#### Your assignment
Every line below from the one containing "ATOM 74 N N" through the one containing "ATOM 132 C C" is to be printed exactly, with the pictures omitted.

(Dataset entries)
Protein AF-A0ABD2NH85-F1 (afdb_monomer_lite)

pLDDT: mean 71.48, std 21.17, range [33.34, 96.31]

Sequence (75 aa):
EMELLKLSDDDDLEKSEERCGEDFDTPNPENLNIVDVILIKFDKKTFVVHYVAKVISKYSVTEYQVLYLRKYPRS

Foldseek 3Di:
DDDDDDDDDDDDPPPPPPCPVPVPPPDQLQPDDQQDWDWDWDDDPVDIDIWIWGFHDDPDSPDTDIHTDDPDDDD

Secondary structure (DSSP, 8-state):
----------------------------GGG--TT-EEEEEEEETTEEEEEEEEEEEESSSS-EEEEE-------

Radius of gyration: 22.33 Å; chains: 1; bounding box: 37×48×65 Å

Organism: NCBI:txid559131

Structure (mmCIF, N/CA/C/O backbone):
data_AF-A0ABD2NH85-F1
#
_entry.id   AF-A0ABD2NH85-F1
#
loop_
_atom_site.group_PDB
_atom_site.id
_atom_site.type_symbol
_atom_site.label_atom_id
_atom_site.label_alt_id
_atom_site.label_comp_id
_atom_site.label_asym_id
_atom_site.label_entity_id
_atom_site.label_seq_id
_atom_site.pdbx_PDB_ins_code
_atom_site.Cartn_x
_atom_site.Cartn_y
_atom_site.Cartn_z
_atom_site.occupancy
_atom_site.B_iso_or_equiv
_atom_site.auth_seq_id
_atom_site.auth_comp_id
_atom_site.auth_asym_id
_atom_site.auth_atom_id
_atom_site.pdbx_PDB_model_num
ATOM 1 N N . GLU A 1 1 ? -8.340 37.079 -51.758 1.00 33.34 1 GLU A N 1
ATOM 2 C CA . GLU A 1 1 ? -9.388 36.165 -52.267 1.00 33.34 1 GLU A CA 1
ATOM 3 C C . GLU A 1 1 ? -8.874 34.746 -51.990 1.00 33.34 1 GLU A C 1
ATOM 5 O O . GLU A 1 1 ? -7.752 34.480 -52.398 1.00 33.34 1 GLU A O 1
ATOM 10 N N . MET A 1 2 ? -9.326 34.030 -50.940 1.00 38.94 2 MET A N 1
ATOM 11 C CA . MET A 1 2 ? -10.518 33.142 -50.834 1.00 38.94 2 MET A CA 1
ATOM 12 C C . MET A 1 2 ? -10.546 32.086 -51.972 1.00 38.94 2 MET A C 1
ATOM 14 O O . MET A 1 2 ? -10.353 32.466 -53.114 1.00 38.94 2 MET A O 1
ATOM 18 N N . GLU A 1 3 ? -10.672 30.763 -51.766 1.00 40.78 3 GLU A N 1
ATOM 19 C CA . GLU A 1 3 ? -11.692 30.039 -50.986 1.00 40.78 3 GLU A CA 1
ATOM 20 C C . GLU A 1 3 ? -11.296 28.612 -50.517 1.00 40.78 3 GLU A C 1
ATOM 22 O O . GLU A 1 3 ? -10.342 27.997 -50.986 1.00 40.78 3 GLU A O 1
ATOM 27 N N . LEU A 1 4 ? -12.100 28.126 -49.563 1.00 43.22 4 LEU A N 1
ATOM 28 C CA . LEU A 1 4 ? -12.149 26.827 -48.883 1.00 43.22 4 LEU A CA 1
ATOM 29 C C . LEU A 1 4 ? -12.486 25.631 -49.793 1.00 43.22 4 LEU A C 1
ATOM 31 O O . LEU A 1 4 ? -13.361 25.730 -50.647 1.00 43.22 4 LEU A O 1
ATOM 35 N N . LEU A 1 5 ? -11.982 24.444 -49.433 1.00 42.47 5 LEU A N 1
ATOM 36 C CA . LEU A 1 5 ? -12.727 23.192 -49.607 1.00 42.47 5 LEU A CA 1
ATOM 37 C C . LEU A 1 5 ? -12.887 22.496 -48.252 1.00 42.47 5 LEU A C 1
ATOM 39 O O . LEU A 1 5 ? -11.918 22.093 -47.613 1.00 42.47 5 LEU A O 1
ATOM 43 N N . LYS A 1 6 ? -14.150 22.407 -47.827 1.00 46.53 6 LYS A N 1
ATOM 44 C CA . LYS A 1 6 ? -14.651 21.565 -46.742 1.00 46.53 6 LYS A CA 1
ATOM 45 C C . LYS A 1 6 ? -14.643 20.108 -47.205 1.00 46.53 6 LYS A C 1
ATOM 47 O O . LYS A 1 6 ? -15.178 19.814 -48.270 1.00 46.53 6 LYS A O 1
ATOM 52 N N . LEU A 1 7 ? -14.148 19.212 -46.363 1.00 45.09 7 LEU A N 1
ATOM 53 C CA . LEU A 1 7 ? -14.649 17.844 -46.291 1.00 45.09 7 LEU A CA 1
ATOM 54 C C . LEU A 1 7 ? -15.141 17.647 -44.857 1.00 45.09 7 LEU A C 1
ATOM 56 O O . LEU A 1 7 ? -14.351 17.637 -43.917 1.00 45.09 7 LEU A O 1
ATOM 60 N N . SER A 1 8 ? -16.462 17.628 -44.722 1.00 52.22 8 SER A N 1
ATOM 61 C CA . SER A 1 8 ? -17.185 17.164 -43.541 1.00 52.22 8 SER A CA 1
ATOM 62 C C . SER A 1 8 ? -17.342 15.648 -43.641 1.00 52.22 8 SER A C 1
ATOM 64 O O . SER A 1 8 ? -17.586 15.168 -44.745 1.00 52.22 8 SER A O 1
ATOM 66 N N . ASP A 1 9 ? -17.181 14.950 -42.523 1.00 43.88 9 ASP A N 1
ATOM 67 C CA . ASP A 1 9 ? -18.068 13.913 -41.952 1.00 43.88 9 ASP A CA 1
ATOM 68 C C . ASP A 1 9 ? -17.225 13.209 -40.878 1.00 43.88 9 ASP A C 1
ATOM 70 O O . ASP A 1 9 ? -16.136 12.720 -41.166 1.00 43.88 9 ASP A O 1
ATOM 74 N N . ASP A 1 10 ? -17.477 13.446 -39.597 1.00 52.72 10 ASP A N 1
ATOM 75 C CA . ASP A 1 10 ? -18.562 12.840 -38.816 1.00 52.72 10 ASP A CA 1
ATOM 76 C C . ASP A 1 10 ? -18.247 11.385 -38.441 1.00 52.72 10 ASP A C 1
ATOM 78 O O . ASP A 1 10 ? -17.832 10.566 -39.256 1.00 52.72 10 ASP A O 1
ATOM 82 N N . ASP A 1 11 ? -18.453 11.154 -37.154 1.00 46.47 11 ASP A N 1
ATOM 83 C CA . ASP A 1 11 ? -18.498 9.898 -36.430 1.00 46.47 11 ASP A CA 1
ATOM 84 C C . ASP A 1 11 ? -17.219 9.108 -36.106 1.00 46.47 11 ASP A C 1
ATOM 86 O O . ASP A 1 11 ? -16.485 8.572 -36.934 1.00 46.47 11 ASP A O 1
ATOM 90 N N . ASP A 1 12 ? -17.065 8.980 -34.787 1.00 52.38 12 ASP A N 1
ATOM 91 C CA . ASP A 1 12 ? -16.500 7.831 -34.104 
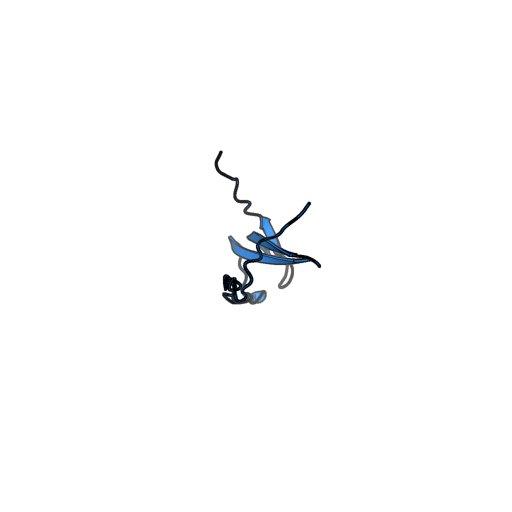1.00 52.38 12 ASP A CA 1
ATOM 92 C C . ASP A 1 12 ? -15.025 7.541 -34.379 1.00 52.38 12 ASP A C 1
ATOM 94 O O . ASP A 1 12 ? -14.616 6.471 -34.833 1.00 52.38 12 ASP A O 1
ATOM 98 N N . LEU A 1 13 ? -14.169 8.459 -33.913 1.00 44.34 13 LEU A N 1
ATOM 99 C CA . LEU A 1 13 ? -12.945 7.970 -33.289 1.00 44.34 13 LEU A CA 1
ATOM 100 C C . LEU A 1 13 ? -13.374 7.288 -31.994 1.00 44.34 13 LEU A C 1
ATOM 102 O O . LEU A 1 13 ? -13.406 7.931 -30.938 1.00 44.34 13 LEU A O 1
ATOM 106 N N . GLU A 1 14 ? -13.769 6.017 -32.140 1.00 43.84 14 GLU A N 1
ATOM 107 C CA . GLU A 1 14 ? -14.081 5.099 -31.061 1.00 43.84 14 GLU A CA 1
ATOM 108 C C . GLU A 1 14 ? -13.124 5.420 -29.931 1.00 43.84 14 GLU A C 1
ATOM 110 O O . GLU A 1 14 ?
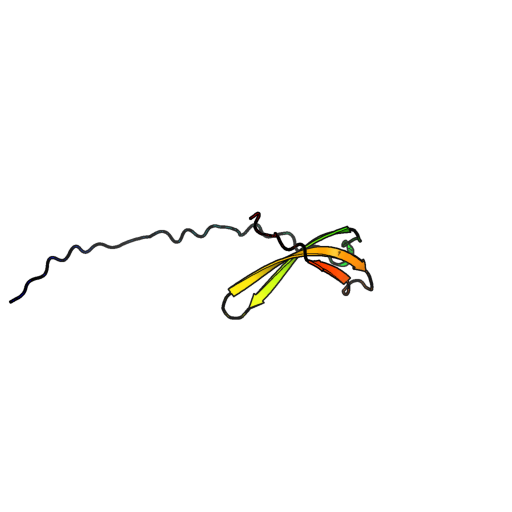 -11.897 5.309 -30.044 1.00 43.84 14 GLU A O 1
ATOM 115 N N . LYS A 1 15 ? -13.728 5.897 -28.849 1.00 43.56 15 LYS A N 1
ATOM 116 C CA . LYS A 1 15 ? -13.155 5.895 -27.526 1.00 43.56 15 LYS A CA 1
ATOM 117 C C . LYS A 1 15 ? -12.629 4.477 -27.355 1.00 43.56 15 LYS A C 1
ATOM 119 O O . LYS A 1 15 ? -13.384 3.572 -27.008 1.00 43.56 15 LYS A O 1
ATOM 124 N N . SER A 1 16 ? -11.344 4.269 -27.632 1.00 43.06 16 SER A N 1
ATOM 125 C CA . SER A 1 16 ? -10.640 3.091 -27.178 1.00 43.06 16 SER A CA 1
ATOM 126 C C . SER A 1 16 ? -10.578 3.270 -25.669 1.00 43.06 16 SER A C 1
ATOM 128 O O . SER A 1 16 ? -9.578 3.716 -25.104 1.00 43.06 16 SER A O 1
ATOM 130 N N . GLU A 1 17 ? -11.709 3.004 -25.014 1.00 47.25 17 GLU A N 1
ATOM 131 C CA . GLU A 1 17 ? -11.753 2.509 -23.662 1.00 47.25 17 GLU A CA 1
ATOM 132 C C . GLU A 1 17 ? -10.968 1.211 -23.743 1.00 47.25 17 GLU A C 1
ATOM 134 O O . GLU A 1 17 ? -11.507 0.119 -23.920 1.00 47.25 17 GLU A O 1
ATOM 139 N N . GLU A 1 18 ? -9.645 1.363 -23.689 1.00 40.31 18 GLU A N 1
ATOM 140 C CA . GLU A 1 18 ? -8.762 0.368 -23.144 1.00 40.31 18 GLU A CA 1
ATOM 141 C C . GLU A 1 18 ? -9.392 0.048 -21.794 1.00 40.31 18 GLU A C 1
ATOM 143 O O . GLU A 1 18 ? -9.244 0.784 -20.815 1.00 40.31 18 GLU A O 1
ATOM 148 N N . ARG A 1 19 ? -10.240 -0.986 -21.797 1.00 42.06 19 ARG A N 1
ATOM 149 C CA . ARG A 1 19 ? -10.809 -1.605 -20.614 1.00 42.06 19 ARG A CA 1
ATOM 150 C C . ARG A 1 19 ? -9.643 -2.230 -19.865 1.00 42.06 19 ARG A C 1
ATOM 152 O O . ARG A 1 19 ? -9.524 -3.442 -19.775 1.00 42.06 19 ARG A O 1
ATOM 159 N N . CYS A 1 20 ? -8.802 -1.393 -19.280 1.00 42.81 20 CYS A N 1
ATOM 160 C CA . CYS A 1 20 ? -7.996 -1.733 -18.126 1.00 42.81 20 CYS A CA 1
ATOM 161 C C . CYS A 1 20 ? -8.905 -1.580 -16.893 1.00 42.81 20 CYS A C 1
ATOM 163 O O . CYS A 1 20 ? -8.650 -0.812 -15.971 1.00 42.81 20 CYS A O 1
ATOM 165 N N . GLY A 1 21 ? -10.061 -2.235 -16.977 1.00 43.41 21 GLY A N 1
ATOM 166 C CA . GLY A 1 21 ? -11.051 -2.407 -15.929 1.00 43.41 21 GLY A CA 1
ATOM 167 C C . GLY A 1 21 ? -11.127 -3.892 -15.624 1.00 43.41 21 GLY A C 1
ATOM 168 O O . GLY A 1 21 ? -12.202 -4.475 -15.632 1.00 43.41 21 GLY A O 1
ATOM 169 N N . GLU A 1 22 ? -9.970 -4.531 -15.448 1.00 48.12 22 GLU A N 1
ATOM 170 C CA . GLU A 1 22 ? -9.937 -5.662 -14.537 1.00 48.12 22 GLU A CA 1
ATOM 171 C C . GLU A 1 22 ? -10.194 -5.042 -13.166 1.00 48.12 22 GLU A C 1
ATOM 173 O O . GLU A 1 22 ? -9.369 -4.280 -12.655 1.00 48.12 22 GLU A O 1
ATOM 178 N N . ASP A 1 23 ? -11.393 -5.268 -12.628 1.00 51.72 23 ASP A N 1
ATOM 179 C CA . ASP A 1 23 ? -11.679 -5.067 -11.214 1.00 51.72 23 ASP A CA 1
ATOM 180 C C . ASP A 1 23 ? -10.669 -5.920 -10.443 1.00 51.72 23 ASP A C 1
ATOM 182 O O . ASP A 1 23 ? -10.887 -7.103 -10.190 1.00 51.72 23 ASP A O 1
ATOM 186 N N . PHE A 1 24 ? -9.498 -5.350 -10.150 1.00 59.94 24 PHE A N 1
ATOM 187 C CA . PHE A 1 24 ? -8.539 -5.978 -9.262 1.00 59.94 24 PHE A CA 1
ATOM 188 C C . PHE A 1 24 ? -9.275 -6.194 -7.944 1.00 59.94 24 PHE A C 1
ATOM 190 O O . PHE A 1 24 ? -9.696 -5.218 -7.314 1.00 59.94 24 PHE A O 1
ATOM 197 N N . ASP A 1 25 ? -9.458 -7.460 -7.556 1.00 64.94 25 ASP A N 1
ATOM 198 C CA . ASP A
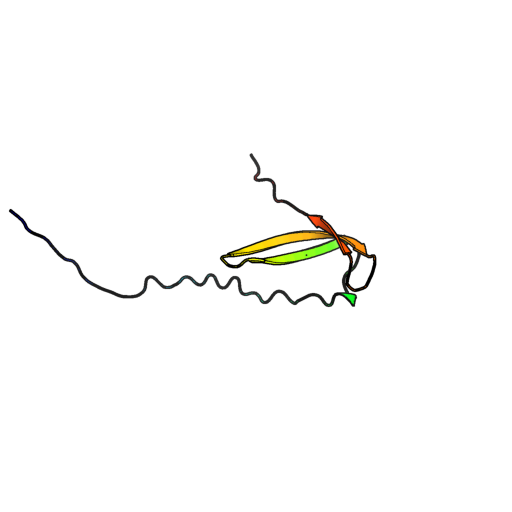 1 25 ? -10.081 -7.818 -6.287 1.00 64.94 25 ASP A CA 1
ATOM 199 C C . ASP A 1 25 ? -9.448 -6.972 -5.185 1.00 64.94 25 ASP A C 1
ATOM 201 O O . ASP A 1 25 ? -8.230 -6.997 -4.983 1.00 64.94 25 ASP A O 1
ATOM 205 N N . THR A 1 26 ? -10.266 -6.171 -4.499 1.00 68.12 26 THR A N 1
ATOM 206 C CA . THR A 1 26 ? -9.770 -5.370 -3.381 1.00 68.12 26 THR A CA 1
ATOM 207 C C . THR A 1 26 ? -9.358 -6.361 -2.300 1.00 68.12 26 THR A C 1
ATOM 209 O O . THR A 1 26 ? -10.230 -7.052 -1.764 1.00 68.12 26 THR A O 1
ATOM 212 N N . PRO A 1 27 ? -8.054 -6.492 -1.989 1.00 68.94 27 PRO A N 1
ATOM 213 C CA . PRO A 1 27 ? -7.618 -7.513 -1.056 1.00 68.94 27 PRO A CA 1
ATOM 214 C C . PRO A 1 27 ? -8.257 -7.228 0.301 1.00 68.94 27 PRO A C 1
ATOM 216 O O . PRO A 1 27 ? -8.228 -6.089 0.772 1.00 68.94 27 PRO A O 1
ATOM 219 N N . ASN A 1 28 ? -8.831 -8.255 0.939 1.00 78.56 28 ASN A N 1
ATOM 220 C CA . ASN A 1 28 ? -9.257 -8.109 2.326 1.00 78.56 28 ASN A CA 1
ATOM 221 C C . ASN A 1 28 ? -8.003 -7.751 3.148 1.00 78.56 28 ASN A C 1
ATOM 223 O O . ASN A 1 28 ? -7.054 -8.543 3.147 1.00 78.56 28 ASN A O 1
ATOM 227 N N . PRO A 1 29 ? -7.973 -6.597 3.842 1.00 77.81 29 PRO A N 1
ATOM 228 C CA . PRO A 1 29 ? -6.828 -6.200 4.650 1.00 77.81 29 PRO A CA 1
ATOM 229 C C . PRO A 1 29 ? -6.410 -7.280 5.655 1.00 77.81 29 PRO A C 1
ATOM 231 O O . PRO A 1 29 ? -5.223 -7.480 5.893 1.00 77.81 29 PRO A O 1
ATOM 234 N N . GLU A 1 30 ? -7.345 -8.061 6.194 1.00 82.00 30 GLU A N 1
ATOM 235 C CA . GLU A 1 30 ? -7.019 -9.145 7.127 1.00 82.00 30 GLU A CA 1
ATOM 236 C C . GLU A 1 30 ? -6.103 -10.214 6.510 1.00 82.00 30 GLU A C 1
ATOM 238 O O . GLU A 1 30 ? -5.239 -10.753 7.206 1.00 82.00 30 GLU A O 1
ATOM 243 N N . ASN A 1 31 ? -6.217 -10.432 5.198 1.00 84.62 31 ASN A N 1
ATOM 244 C CA . ASN A 1 31 ? -5.527 -11.484 4.455 1.00 84.62 31 ASN A CA 1
ATOM 245 C C . ASN A 1 31 ? -4.181 -11.043 3.861 1.00 84.62 31 ASN A C 1
ATOM 247 O O . ASN A 1 31 ? -3.514 -11.853 3.221 1.00 84.62 31 ASN A O 1
ATOM 251 N N . LEU A 1 32 ? -3.772 -9.787 4.073 1.00 86.75 32 LEU A N 1
ATOM 252 C CA . LEU A 1 32 ? -2.468 -9.293 3.636 1.00 86.75 32 LEU A CA 1
ATOM 253 C C . LEU A 1 32 ? -1.348 -9.797 4.549 1.00 86.75 32 LEU A C 1
ATOM 255 O O . LEU A 1 32 ? -1.358 -9.564 5.770 1.00 86.75 32 LEU A O 1
ATOM 259 N N . ASN A 1 33 ? -0.365 -10.445 
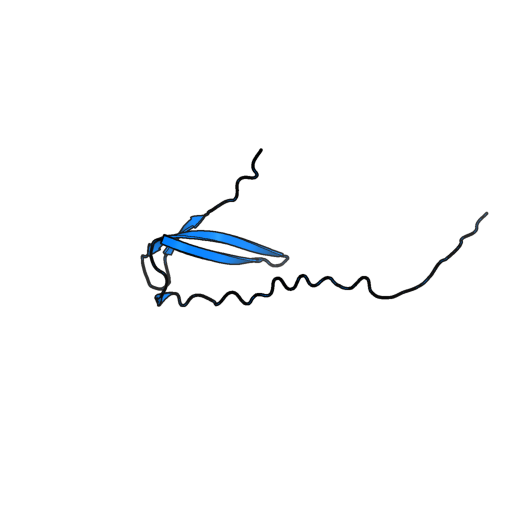3.930 1.00 89.06 33 ASN A N 1
ATOM 260 C CA . ASN A 1 33 ? 0.817 -11.004 4.565 1.00 89.06 33 ASN A CA 1
ATOM 261 C C . ASN A 1 33 ? 2.079 -10.203 4.225 1.00 89.06 33 ASN A C 1
ATOM 263 O O . ASN A 1 33 ? 2.165 -9.474 3.236 1.00 89.06 33 ASN A O 1
ATOM 267 N N . ILE A 1 34 ? 3.103 -10.360 5.066 1.00 92.38 34 ILE A N 1
ATOM 268 C CA . ILE A 1 34 ? 4.448 -9.868 4.755 1.00 92.38 34 ILE A CA 1
ATOM 269 C C . ILE A 1 34 ? 4.924 -10.578 3.484 1.00 92.38 34 ILE A C 1
ATOM 271 O O . ILE A 1 34 ? 4.678 -11.765 3.328 1.00 92.38 34 ILE A O 1
ATOM 275 N N . VAL A 1 35 ? 5.635 -9.852 2.623 1.00 91.44 35 VAL A N 1
ATOM 276 C CA . VAL A 1 35 ? 6.104 -10.219 1.277 1.00 91.44 35 VAL A CA 1
ATOM 277 C C . VAL A 1 35 ? 5.085 -10.169 0.143 1.00 91.44 35 VAL A C 1
ATOM 279 O O . VAL A 1 35 ? 5.527 -10.208 -1.010 1.00 91.44 35 VAL A O 1
ATOM 282 N N . ASP A 1 36 ? 3.795 -9.993 0.436 1.00 91.44 36 ASP A N 1
ATOM 283 C CA . ASP A 1 36 ? 2.777 -9.808 -0.598 1.00 91.44 36 ASP A CA 1
ATOM 284 C C . ASP A 1 36 ? 3.065 -8.561 -1.440 1.00 91.44 36 ASP A C 1
ATOM 286 O O . ASP A 1 36 ? 3.612 -7.560 -0.960 1.00 91.44 36 ASP A O 1
ATOM 290 N N . VAL A 1 37 ? 2.693 -8.628 -2.718 1.00 90.75 37 VAL A N 1
ATOM 291 C CA . VAL A 1 37 ? 2.795 -7.511 -3.659 1.00 90.75 37 VAL A CA 1
ATOM 292 C C . VAL A 1 37 ? 1.397 -6.966 -3.907 1.00 90.75 37 VAL A C 1
ATOM 294 O O . VAL A 1 37 ? 0.505 -7.704 -4.313 1.00 90.75 37 VAL A O 1
ATOM 297 N N . ILE A 1 38 ? 1.222 -5.669 -3.673 1.00 89.38 38 ILE A N 1
ATOM 298 C CA . ILE A 1 38 ? -0.051 -4.963 -3.796 1.00 89.38 38 ILE A CA 1
ATOM 299 C C . ILE A 1 38 ? 0.031 -3.835 -4.819 1.00 89.38 38 ILE A C 1
ATOM 301 O O . ILE A 1 38 ? 1.083 -3.217 -5.014 1.00 89.38 38 ILE A O 1
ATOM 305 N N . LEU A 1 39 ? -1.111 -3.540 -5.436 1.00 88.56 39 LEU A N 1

#### Answer to this problem
ATOM 74 N N . ASP A 1 10 ? -17.477 13.446 -39.597 1.00 52.72 10 ASP A N 1
ATOM 75 C CA . ASP A 1 10 ? -18.562 12.840 -38.816 1.00 52.72 10 ASP A CA 1
ATOM 76 C C . ASP A 1 10 ? -18.247 11.385 -38.441 1.00 52.72 10 ASP A C 1
ATOM 78 O O . ASP A 1 10 ? -17.832 10.566 -39.256 1.00 52.72 10 ASP A O 1
ATOM 82 N N . ASP A 1 11 ? -18.453 11.154 -37.154 1.00 46.47 11 ASP A N 1
ATOM 83 C CA . ASP A 1 11 ? -18.498 9.898 -36.430 1.00 46.47 11 ASP A CA 1
ATOM 84 C C . ASP A 1 11 ? -17.219 9.108 -36.106 1.00 46.47 11 ASP A C 1
ATOM 86 O O . ASP A 1 11 ? -16.485 8.572 -36.934 1.00 46.47 11 ASP A O 1
ATOM 90 N N . ASP A 1 12 ? -17.065 8.980 -34.787 1.00 52.38 12 ASP A N 1
ATOM 91 C CA . ASP A 1 12 ? -16.500 7.831 -34.104 
1.00 52.38 12 ASP A CA 1
ATOM 92 C C . ASP A 1 12 ? -15.025 7.541 -34.379 1.00 52.38 12 ASP A C 1
ATOM 94 O O . ASP A 1 12 ? -14.616 6.471 -34.833 1.00 52.38 12 ASP A O 1
ATOM 98 N N . LEU A 1 13 ? -14.169 8.459 -33.913 1.00 44.34 13 LEU A N 1
ATOM 99 C CA . LEU A 1 13 ? -12.945 7.970 -33.289 1.00 44.34 13 LEU A CA 1
ATOM 100 C C . LEU A 1 13 ? -13.374 7.288 -31.994 1.00 44.34 13 LEU A C 1
ATOM 102 O O . LEU A 1 13 ? -13.406 7.931 -30.938 1.00 44.34 13 LEU A O 1
ATOM 106 N N . GLU A 1 14 ? -13.769 6.017 -32.140 1.00 43.84 14 GLU A N 1
ATOM 107 C CA . GLU A 1 14 ? -14.081 5.099 -31.061 1.00 43.84 14 GLU A CA 1
ATOM 108 C C . GLU A 1 14 ? -13.124 5.420 -29.931 1.00 43.84 14 GLU A C 1
ATOM 110 O O . GLU A 1 14 ?
 -11.897 5.309 -30.044 1.00 43.84 14 GLU A O 1
ATOM 115 N N . LYS A 1 15 ? -13.728 5.897 -28.849 1.00 43.56 15 LYS A N 1
ATOM 116 C CA . LYS A 1 15 ? -13.155 5.895 -27.526 1.00 43.56 15 LYS A CA 1
ATOM 117 C C . LYS A 1 15 ? -12.629 4.477 -27.355 1.00 43.56 15 LYS A C 1
ATOM 119 O O . LYS A 1 15 ? -13.384 3.572 -27.008 1.00 43.56 15 LYS A O 1
ATOM 124 N N . SER A 1 16 ? -11.344 4.269 -27.632 1.00 43.06 16 SER A N 1
ATOM 125 C CA . SER A 1 16 ? -10.640 3.091 -27.178 1.00 43.06 16 SER A CA 1
ATOM 126 C C . SER A 1 16 ? -10.578 3.270 -25.669 1.00 43.06 16 SER A C 1
ATOM 128 O O . SER A 1 16 ? -9.578 3.716 -25.104 1.00 43.06 16 SER A O 1
ATOM 130 N N . GLU A 1 17 ? -11.709 3.004 -25.014 1.00 47.25 17 GLU A N 1
ATOM 131 C CA . GLU A 1 17 ? -11.753 2.509 -23.662 1.00 47.25 17 GLU A CA 1
ATOM 132 C C . GLU A 1 17 ? -10.968 1.211 -23.743 1.00 47.25 17 GLU A C 1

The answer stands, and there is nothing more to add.